Behavioural Neurobiology – Neurobiology of Drug Abuse
About the research
Dr. Uri Shalev, head of the laboratory for Studies of the Neurobiology of Drug Abuse and Relapse in the Dept. of Psychology and the Centre for Studies in Behavioural Neurobiology (CSBN), is searching for candidates for MA/PhD in Psychology that will join a team of enthusiastic graduate and undergraduate students.
The research project aims to elucidate the neuronal mechanisms that underlie the effect of exposure to chronic stress on relapse to heroin and cocaine seeking following prolonged abstinence, using animal models and state-of-the-art behavioural and neurobiological techniques.
The research will be conducted in the Shalev laboratory at the Richard J. Renaud Science Complex. Students also have access to shared research resources in the CSBN. Techniques that are commonly used in the laboratory include drug self-administration, rodent mazes and cognitive assessments, immunohistochemistry, protein analyses (e.g., Western blots), in vivo microdialysis combined with HPLC systems, chemogenetic manipulations (DREADDs), and many more techniques through collaborations (e.g., electrophysiological recordings).
Graduate students at the CSBN have the opportunity to attend lectures, seminars and workshops offered at Concordia or other institutions in Montreal by leading researchers in the field of Behavioural Neurobiology and Psychology. Attendance in at least one national and one international conference per year is encouraged, and travel expenses are typically fully funded.
Graduate students at the Dept. of Psychology are guaranteed $17,500 annually throughout their studies, but financial support might increase depending on available funding. This support may include internal and external scholarships and awards, teaching assistance salary, and direct support from the supervisor.

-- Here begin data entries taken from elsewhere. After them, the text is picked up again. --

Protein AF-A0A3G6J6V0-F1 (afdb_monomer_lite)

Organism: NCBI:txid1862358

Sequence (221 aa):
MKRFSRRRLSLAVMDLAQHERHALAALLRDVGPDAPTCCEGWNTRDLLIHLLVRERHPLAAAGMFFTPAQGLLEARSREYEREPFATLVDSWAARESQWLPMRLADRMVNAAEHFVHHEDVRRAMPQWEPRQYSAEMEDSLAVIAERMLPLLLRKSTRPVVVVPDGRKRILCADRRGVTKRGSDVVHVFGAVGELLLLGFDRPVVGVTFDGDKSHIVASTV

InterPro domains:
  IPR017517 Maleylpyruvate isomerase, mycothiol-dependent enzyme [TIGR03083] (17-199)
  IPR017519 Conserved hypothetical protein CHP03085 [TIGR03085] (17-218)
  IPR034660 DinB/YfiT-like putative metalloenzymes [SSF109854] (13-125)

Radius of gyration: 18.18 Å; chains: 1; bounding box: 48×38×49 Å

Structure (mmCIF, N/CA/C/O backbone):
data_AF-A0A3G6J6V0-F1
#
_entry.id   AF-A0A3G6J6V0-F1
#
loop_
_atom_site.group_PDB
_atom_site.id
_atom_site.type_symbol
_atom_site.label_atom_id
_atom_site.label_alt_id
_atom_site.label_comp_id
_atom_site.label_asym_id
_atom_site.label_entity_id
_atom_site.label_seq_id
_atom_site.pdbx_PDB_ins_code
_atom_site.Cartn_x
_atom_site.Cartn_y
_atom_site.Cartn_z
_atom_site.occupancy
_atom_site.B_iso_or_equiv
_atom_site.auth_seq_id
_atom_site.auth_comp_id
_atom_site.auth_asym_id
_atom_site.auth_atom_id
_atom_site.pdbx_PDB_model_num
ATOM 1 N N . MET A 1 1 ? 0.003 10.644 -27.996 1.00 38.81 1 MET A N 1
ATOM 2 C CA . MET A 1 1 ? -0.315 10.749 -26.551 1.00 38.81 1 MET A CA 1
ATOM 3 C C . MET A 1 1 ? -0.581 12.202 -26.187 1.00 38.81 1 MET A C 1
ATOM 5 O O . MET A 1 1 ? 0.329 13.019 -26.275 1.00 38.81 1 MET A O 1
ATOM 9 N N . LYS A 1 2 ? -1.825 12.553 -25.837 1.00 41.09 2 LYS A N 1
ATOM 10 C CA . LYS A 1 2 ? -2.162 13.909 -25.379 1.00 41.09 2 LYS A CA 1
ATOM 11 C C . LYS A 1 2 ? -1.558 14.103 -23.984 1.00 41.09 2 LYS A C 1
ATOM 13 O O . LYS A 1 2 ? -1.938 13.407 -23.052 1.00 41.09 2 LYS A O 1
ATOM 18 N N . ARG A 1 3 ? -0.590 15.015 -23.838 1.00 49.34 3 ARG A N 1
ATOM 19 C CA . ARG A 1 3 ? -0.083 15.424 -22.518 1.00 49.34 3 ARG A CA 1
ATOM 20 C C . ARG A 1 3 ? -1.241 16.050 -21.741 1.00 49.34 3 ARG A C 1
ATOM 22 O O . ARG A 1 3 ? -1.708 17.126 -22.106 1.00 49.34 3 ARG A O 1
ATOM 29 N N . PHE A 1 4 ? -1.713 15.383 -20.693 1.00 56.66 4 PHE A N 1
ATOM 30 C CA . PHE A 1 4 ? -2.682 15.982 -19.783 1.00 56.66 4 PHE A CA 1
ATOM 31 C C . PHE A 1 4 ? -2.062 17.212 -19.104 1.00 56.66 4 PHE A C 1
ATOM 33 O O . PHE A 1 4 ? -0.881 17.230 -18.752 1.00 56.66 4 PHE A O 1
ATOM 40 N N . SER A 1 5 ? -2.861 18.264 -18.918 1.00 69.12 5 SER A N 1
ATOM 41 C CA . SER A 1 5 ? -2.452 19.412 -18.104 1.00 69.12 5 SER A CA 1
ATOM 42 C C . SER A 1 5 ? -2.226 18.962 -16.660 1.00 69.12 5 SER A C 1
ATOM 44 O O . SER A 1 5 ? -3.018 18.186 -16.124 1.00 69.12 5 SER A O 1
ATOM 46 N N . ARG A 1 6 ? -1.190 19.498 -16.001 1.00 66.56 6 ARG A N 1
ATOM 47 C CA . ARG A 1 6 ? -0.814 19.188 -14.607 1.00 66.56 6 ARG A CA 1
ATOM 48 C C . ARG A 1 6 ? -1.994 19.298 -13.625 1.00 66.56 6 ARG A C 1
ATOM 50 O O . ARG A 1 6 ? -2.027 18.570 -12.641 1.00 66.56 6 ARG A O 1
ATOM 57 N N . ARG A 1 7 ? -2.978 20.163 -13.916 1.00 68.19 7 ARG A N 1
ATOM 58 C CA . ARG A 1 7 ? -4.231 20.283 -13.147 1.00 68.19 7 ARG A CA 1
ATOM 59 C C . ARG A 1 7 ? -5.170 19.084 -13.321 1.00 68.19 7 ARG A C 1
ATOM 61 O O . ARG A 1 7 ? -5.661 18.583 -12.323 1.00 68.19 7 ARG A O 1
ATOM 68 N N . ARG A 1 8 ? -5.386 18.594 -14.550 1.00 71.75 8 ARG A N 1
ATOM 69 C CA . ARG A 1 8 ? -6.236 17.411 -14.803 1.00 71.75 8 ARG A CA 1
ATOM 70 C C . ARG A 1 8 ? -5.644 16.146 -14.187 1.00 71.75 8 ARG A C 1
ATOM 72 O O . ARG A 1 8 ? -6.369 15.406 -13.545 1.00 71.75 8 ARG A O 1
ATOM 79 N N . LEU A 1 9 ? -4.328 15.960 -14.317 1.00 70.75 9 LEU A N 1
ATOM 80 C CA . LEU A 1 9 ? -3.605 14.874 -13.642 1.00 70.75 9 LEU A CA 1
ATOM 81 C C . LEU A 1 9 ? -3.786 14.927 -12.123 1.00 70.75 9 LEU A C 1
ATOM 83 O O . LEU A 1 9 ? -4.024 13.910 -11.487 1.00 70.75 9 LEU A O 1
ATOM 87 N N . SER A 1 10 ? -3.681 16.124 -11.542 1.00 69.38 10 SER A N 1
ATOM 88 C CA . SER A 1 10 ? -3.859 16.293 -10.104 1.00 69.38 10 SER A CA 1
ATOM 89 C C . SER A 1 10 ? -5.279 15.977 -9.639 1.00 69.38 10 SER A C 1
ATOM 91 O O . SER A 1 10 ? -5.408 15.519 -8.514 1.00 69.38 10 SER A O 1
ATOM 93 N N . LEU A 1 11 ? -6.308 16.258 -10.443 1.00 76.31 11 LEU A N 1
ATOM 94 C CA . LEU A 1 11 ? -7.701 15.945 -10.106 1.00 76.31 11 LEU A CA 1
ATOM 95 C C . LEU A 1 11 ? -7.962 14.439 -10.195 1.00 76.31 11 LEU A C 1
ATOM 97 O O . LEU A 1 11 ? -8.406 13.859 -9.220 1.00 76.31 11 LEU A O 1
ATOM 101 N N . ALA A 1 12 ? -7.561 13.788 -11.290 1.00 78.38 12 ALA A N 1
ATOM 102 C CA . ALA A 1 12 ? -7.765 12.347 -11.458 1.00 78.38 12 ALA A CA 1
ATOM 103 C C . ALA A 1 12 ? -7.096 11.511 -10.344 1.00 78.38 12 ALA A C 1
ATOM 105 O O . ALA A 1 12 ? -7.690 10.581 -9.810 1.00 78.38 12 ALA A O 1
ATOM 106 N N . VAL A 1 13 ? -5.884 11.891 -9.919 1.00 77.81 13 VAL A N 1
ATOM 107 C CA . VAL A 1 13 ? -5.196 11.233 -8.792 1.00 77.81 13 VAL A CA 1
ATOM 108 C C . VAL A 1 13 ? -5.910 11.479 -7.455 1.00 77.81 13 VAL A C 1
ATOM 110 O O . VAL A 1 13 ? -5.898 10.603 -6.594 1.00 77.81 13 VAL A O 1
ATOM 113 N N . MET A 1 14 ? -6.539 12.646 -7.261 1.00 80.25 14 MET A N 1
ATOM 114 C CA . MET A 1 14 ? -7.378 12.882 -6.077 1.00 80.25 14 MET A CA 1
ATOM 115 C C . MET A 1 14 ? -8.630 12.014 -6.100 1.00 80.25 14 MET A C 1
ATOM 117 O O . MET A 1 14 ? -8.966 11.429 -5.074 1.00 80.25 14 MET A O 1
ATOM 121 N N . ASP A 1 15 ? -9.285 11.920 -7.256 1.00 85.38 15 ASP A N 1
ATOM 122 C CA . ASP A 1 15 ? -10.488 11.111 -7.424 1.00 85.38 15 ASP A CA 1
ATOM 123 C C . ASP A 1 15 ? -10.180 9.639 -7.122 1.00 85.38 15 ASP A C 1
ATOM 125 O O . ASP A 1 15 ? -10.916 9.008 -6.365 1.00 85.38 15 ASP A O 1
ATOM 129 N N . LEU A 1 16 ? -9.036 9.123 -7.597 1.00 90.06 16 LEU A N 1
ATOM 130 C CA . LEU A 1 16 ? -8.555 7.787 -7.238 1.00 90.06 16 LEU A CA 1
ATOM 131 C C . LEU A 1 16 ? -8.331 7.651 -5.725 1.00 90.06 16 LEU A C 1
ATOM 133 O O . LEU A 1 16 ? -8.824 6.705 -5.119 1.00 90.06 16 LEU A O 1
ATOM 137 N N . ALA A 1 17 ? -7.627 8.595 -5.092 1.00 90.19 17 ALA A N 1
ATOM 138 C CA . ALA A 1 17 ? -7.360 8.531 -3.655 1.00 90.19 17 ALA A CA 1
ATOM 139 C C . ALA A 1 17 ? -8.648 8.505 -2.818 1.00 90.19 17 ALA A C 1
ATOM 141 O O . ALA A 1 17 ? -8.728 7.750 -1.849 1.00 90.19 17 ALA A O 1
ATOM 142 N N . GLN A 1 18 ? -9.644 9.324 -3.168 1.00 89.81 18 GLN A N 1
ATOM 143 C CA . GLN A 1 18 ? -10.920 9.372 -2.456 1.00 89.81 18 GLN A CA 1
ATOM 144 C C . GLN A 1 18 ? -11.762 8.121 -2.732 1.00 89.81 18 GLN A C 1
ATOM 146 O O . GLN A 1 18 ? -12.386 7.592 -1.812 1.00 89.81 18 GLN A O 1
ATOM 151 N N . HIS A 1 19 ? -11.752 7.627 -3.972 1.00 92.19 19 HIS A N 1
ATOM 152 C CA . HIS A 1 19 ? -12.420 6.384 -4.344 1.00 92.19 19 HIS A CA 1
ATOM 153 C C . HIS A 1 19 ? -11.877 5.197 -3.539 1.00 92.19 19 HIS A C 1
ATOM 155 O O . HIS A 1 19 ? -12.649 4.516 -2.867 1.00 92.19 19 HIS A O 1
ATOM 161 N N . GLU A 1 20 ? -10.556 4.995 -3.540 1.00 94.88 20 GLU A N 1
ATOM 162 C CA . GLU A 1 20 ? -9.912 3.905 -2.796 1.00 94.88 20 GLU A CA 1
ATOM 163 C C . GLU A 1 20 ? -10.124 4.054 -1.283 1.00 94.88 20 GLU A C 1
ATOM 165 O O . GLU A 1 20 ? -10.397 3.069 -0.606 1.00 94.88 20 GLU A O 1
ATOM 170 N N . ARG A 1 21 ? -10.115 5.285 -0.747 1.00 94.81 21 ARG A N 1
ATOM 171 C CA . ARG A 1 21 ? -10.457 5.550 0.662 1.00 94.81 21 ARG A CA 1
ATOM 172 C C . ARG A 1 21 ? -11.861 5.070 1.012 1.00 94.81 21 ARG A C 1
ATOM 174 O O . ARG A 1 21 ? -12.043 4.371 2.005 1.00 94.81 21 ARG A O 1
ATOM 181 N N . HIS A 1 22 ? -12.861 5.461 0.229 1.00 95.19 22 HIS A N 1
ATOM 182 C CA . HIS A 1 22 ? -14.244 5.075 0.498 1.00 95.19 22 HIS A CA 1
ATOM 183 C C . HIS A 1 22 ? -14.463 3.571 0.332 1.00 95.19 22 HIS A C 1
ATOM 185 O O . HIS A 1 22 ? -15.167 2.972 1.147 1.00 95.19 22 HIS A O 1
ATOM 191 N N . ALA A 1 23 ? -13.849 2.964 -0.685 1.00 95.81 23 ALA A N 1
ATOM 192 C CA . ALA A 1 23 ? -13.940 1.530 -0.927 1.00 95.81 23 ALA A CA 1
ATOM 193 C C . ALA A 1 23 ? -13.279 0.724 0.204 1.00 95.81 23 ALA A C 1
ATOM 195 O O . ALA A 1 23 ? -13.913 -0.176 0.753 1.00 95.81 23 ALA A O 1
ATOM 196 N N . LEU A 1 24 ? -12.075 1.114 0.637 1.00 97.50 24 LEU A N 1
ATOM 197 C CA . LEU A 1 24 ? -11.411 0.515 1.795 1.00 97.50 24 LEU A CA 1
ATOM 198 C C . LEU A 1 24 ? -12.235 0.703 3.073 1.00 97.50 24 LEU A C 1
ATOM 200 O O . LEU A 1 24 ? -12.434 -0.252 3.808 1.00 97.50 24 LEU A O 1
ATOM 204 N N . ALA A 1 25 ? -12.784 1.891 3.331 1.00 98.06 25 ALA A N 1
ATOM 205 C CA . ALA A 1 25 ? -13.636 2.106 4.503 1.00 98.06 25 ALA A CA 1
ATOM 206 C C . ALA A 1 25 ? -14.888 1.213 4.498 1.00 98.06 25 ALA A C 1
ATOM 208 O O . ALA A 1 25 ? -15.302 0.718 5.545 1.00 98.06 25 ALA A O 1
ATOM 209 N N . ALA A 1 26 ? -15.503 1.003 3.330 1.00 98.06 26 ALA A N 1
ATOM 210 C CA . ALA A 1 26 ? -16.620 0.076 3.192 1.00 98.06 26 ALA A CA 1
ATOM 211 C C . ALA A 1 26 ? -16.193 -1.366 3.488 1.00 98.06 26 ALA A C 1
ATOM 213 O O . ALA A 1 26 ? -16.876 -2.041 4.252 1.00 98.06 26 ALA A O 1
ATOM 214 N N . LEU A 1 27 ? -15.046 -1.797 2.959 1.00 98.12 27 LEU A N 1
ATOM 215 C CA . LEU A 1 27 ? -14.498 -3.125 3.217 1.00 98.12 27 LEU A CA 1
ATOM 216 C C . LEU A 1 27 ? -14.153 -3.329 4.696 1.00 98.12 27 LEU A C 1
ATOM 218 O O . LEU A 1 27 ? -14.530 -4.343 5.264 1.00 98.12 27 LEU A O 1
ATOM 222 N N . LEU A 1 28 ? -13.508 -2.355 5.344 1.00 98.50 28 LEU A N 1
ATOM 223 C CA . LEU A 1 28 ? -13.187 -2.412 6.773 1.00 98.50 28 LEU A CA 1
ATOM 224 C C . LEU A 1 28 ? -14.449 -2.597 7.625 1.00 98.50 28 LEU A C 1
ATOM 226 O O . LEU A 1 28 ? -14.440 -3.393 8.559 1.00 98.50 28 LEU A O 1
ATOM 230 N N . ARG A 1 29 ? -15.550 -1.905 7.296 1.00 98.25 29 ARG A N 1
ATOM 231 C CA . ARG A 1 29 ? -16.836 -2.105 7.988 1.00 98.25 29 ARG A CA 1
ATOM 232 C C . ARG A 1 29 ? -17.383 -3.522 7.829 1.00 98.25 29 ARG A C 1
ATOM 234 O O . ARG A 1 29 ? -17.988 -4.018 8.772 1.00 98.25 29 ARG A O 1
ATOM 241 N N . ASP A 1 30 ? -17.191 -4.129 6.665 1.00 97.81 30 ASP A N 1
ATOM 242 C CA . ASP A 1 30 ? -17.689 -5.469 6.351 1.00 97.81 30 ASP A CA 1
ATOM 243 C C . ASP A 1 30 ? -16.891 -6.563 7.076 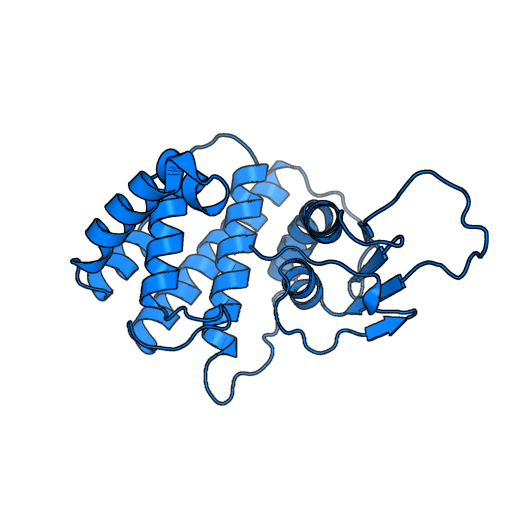1.00 97.81 30 ASP A C 1
ATOM 245 O O . ASP A 1 30 ? -17.466 -7.438 7.718 1.00 97.81 30 ASP A O 1
ATOM 249 N N . VAL A 1 31 ? -15.558 -6.475 7.039 1.00 98.00 31 VAL A N 1
ATOM 250 C CA . VAL A 1 31 ? -14.676 -7.525 7.579 1.00 98.00 31 VAL A CA 1
ATOM 251 C C . VAL A 1 31 ? -14.412 -7.390 9.084 1.00 98.00 31 VAL A C 1
ATOM 253 O O . VAL A 1 31 ? -14.046 -8.366 9.737 1.00 98.00 31 VAL A O 1
ATOM 256 N N . GLY A 1 32 ? -14.628 -6.203 9.661 1.00 98.06 32 GLY A N 1
ATOM 257 C CA . GLY A 1 32 ? -14.421 -5.937 11.087 1.00 98.06 32 GLY A CA 1
ATOM 258 C C . GLY A 1 32 ? -12.955 -5.666 11.459 1.00 98.06 32 GLY A C 1
ATOM 259 O O . GLY A 1 32 ? -12.119 -5.560 10.574 1.00 98.06 32 GLY A O 1
ATOM 260 N N . PRO A 1 33 ? -12.633 -5.491 12.758 1.00 98.25 33 PRO A N 1
ATOM 261 C CA . PRO A 1 33 ? -11.303 -5.070 13.222 1.00 98.25 33 PRO A CA 1
ATOM 262 C C . PRO A 1 33 ? -10.236 -6.171 13.210 1.00 98.25 33 PRO A C 1
ATOM 264 O O . PRO A 1 33 ? -9.058 -5.856 13.046 1.00 98.25 33 PRO A O 1
ATOM 267 N N . ASP A 1 34 ? -10.635 -7.431 13.373 1.00 98.00 34 ASP A N 1
ATOM 268 C CA . ASP A 1 34 ? -9.719 -8.563 13.576 1.00 98.00 34 ASP A CA 1
ATOM 269 C C . ASP A 1 34 ? -9.385 -9.311 12.275 1.00 98.00 34 ASP A C 1
ATOM 271 O O . ASP A 1 34 ? -8.682 -10.321 12.295 1.00 98.00 34 ASP A O 1
ATOM 275 N N . ALA A 1 35 ? -9.895 -8.836 11.136 1.00 97.81 35 ALA A N 1
ATOM 276 C CA . ALA A 1 35 ? -9.656 -9.462 9.847 1.00 97.81 35 ALA A CA 1
ATOM 277 C C . ALA A 1 35 ? -8.167 -9.376 9.457 1.00 97.81 35 ALA A C 1
ATOM 279 O O . ALA A 1 35 ? -7.512 -8.364 9.735 1.00 97.81 35 ALA A O 1
ATOM 280 N N . PRO A 1 36 ? -7.610 -10.423 8.819 1.00 97.25 36 PRO A N 1
ATOM 281 C CA . PRO A 1 36 ? -6.211 -10.428 8.413 1.00 97.25 36 PRO A CA 1
ATOM 282 C C . PRO A 1 36 ? -5.944 -9.418 7.293 1.00 97.25 36 PRO A C 1
ATOM 284 O O . PRO A 1 36 ? -6.844 -9.028 6.548 1.00 97.25 36 PRO A O 1
ATOM 287 N N . THR A 1 37 ? -4.675 -9.049 7.138 1.00 96.94 37 THR A N 1
ATOM 288 C CA . THR A 1 37 ? -4.175 -8.255 6.009 1.00 96.94 37 THR A CA 1
ATOM 289 C C . THR A 1 37 ? -2.962 -8.946 5.384 1.00 96.94 37 THR A C 1
ATOM 291 O O . THR A 1 37 ? -2.378 -9.851 5.982 1.00 96.94 37 THR A O 1
ATOM 294 N N . CYS A 1 38 ? -2.559 -8.535 4.180 1.00 94.88 38 CYS A N 1
ATOM 295 C CA . CYS A 1 38 ? -1.292 -8.986 3.595 1.00 94.88 38 CYS A CA 1
ATOM 296 C C . CYS A 1 38 ? -0.054 -8.390 4.286 1.00 94.88 38 CYS A C 1
ATOM 298 O O . CYS A 1 38 ? 1.058 -8.846 4.020 1.00 94.88 38 CYS A O 1
ATOM 300 N N . CYS A 1 39 ? -0.224 -7.402 5.168 1.00 93.56 39 CYS A N 1
ATOM 301 C CA . CYS A 1 39 ? 0.845 -6.914 6.026 1.00 93.56 39 CYS A CA 1
ATOM 302 C C . CYS A 1 39 ? 1.065 -7.923 7.160 1.00 93.56 39 CYS A C 1
ATOM 304 O O . CYS A 1 39 ? 0.184 -8.143 7.993 1.00 93.56 39 CYS A O 1
ATOM 306 N N . GLU A 1 40 ? 2.238 -8.557 7.192 1.00 91.12 40 GLU A N 1
ATOM 307 C CA . GLU A 1 40 ? 2.545 -9.576 8.195 1.00 91.12 40 GLU A CA 1
ATOM 308 C C . GLU A 1 40 ? 2.367 -9.034 9.623 1.00 91.12 40 GLU A C 1
ATOM 310 O O . GLU A 1 40 ? 2.871 -7.969 9.982 1.00 91.12 40 GLU A O 1
ATOM 315 N N . GLY A 1 41 ? 1.627 -9.787 10.441 1.00 93.31 41 GLY A N 1
ATOM 316 C CA . GLY A 1 41 ? 1.351 -9.435 11.832 1.00 93.31 41 GLY A CA 1
ATOM 317 C C . GLY A 1 41 ? 0.313 -8.329 12.028 1.00 93.31 41 GLY A C 1
ATOM 318 O O . GLY A 1 41 ? 0.082 -7.957 13.173 1.00 93.31 41 GLY A O 1
ATOM 319 N N . TRP A 1 42 ? -0.303 -7.807 10.962 1.00 96.56 42 TRP A N 1
ATOM 320 C CA . TRP A 1 42 ? -1.316 -6.755 11.053 1.00 96.56 42 TRP A CA 1
ATOM 321 C C . TRP A 1 42 ? -2.711 -7.298 10.772 1.00 96.56 42 TRP A C 1
ATOM 323 O O . TRP A 1 42 ? -2.959 -7.941 9.743 1.00 96.56 42 TRP A O 1
ATOM 333 N N . ASN A 1 43 ? -3.647 -6.949 11.649 1.00 98.12 43 ASN A N 1
ATOM 334 C CA . ASN A 1 43 ? -5.066 -7.000 11.335 1.00 98.12 43 ASN A CA 1
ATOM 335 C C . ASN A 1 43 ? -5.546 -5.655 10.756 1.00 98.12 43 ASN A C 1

Candidates for the MA program (Research Option) should have an undergraduate honours degree, or its equivalent, in Psychology or closely related discipline (e.g., Exercise Science, Biology, or Neuroscience). The candidate is expected to be inquisitive, enthusiastic, and dedicated to basic science research that requires fast learning of new techniques. Previous experience with animal research is desirable but not mandatory. Fast-tracking into the PhD program is an option for outstanding candidates.
Candidates for the PhD program (Research Option) should have a Master’s degree in Psychology or closely related discipline. Previous experience with neurobiological/neuropharmacological animal research is essential.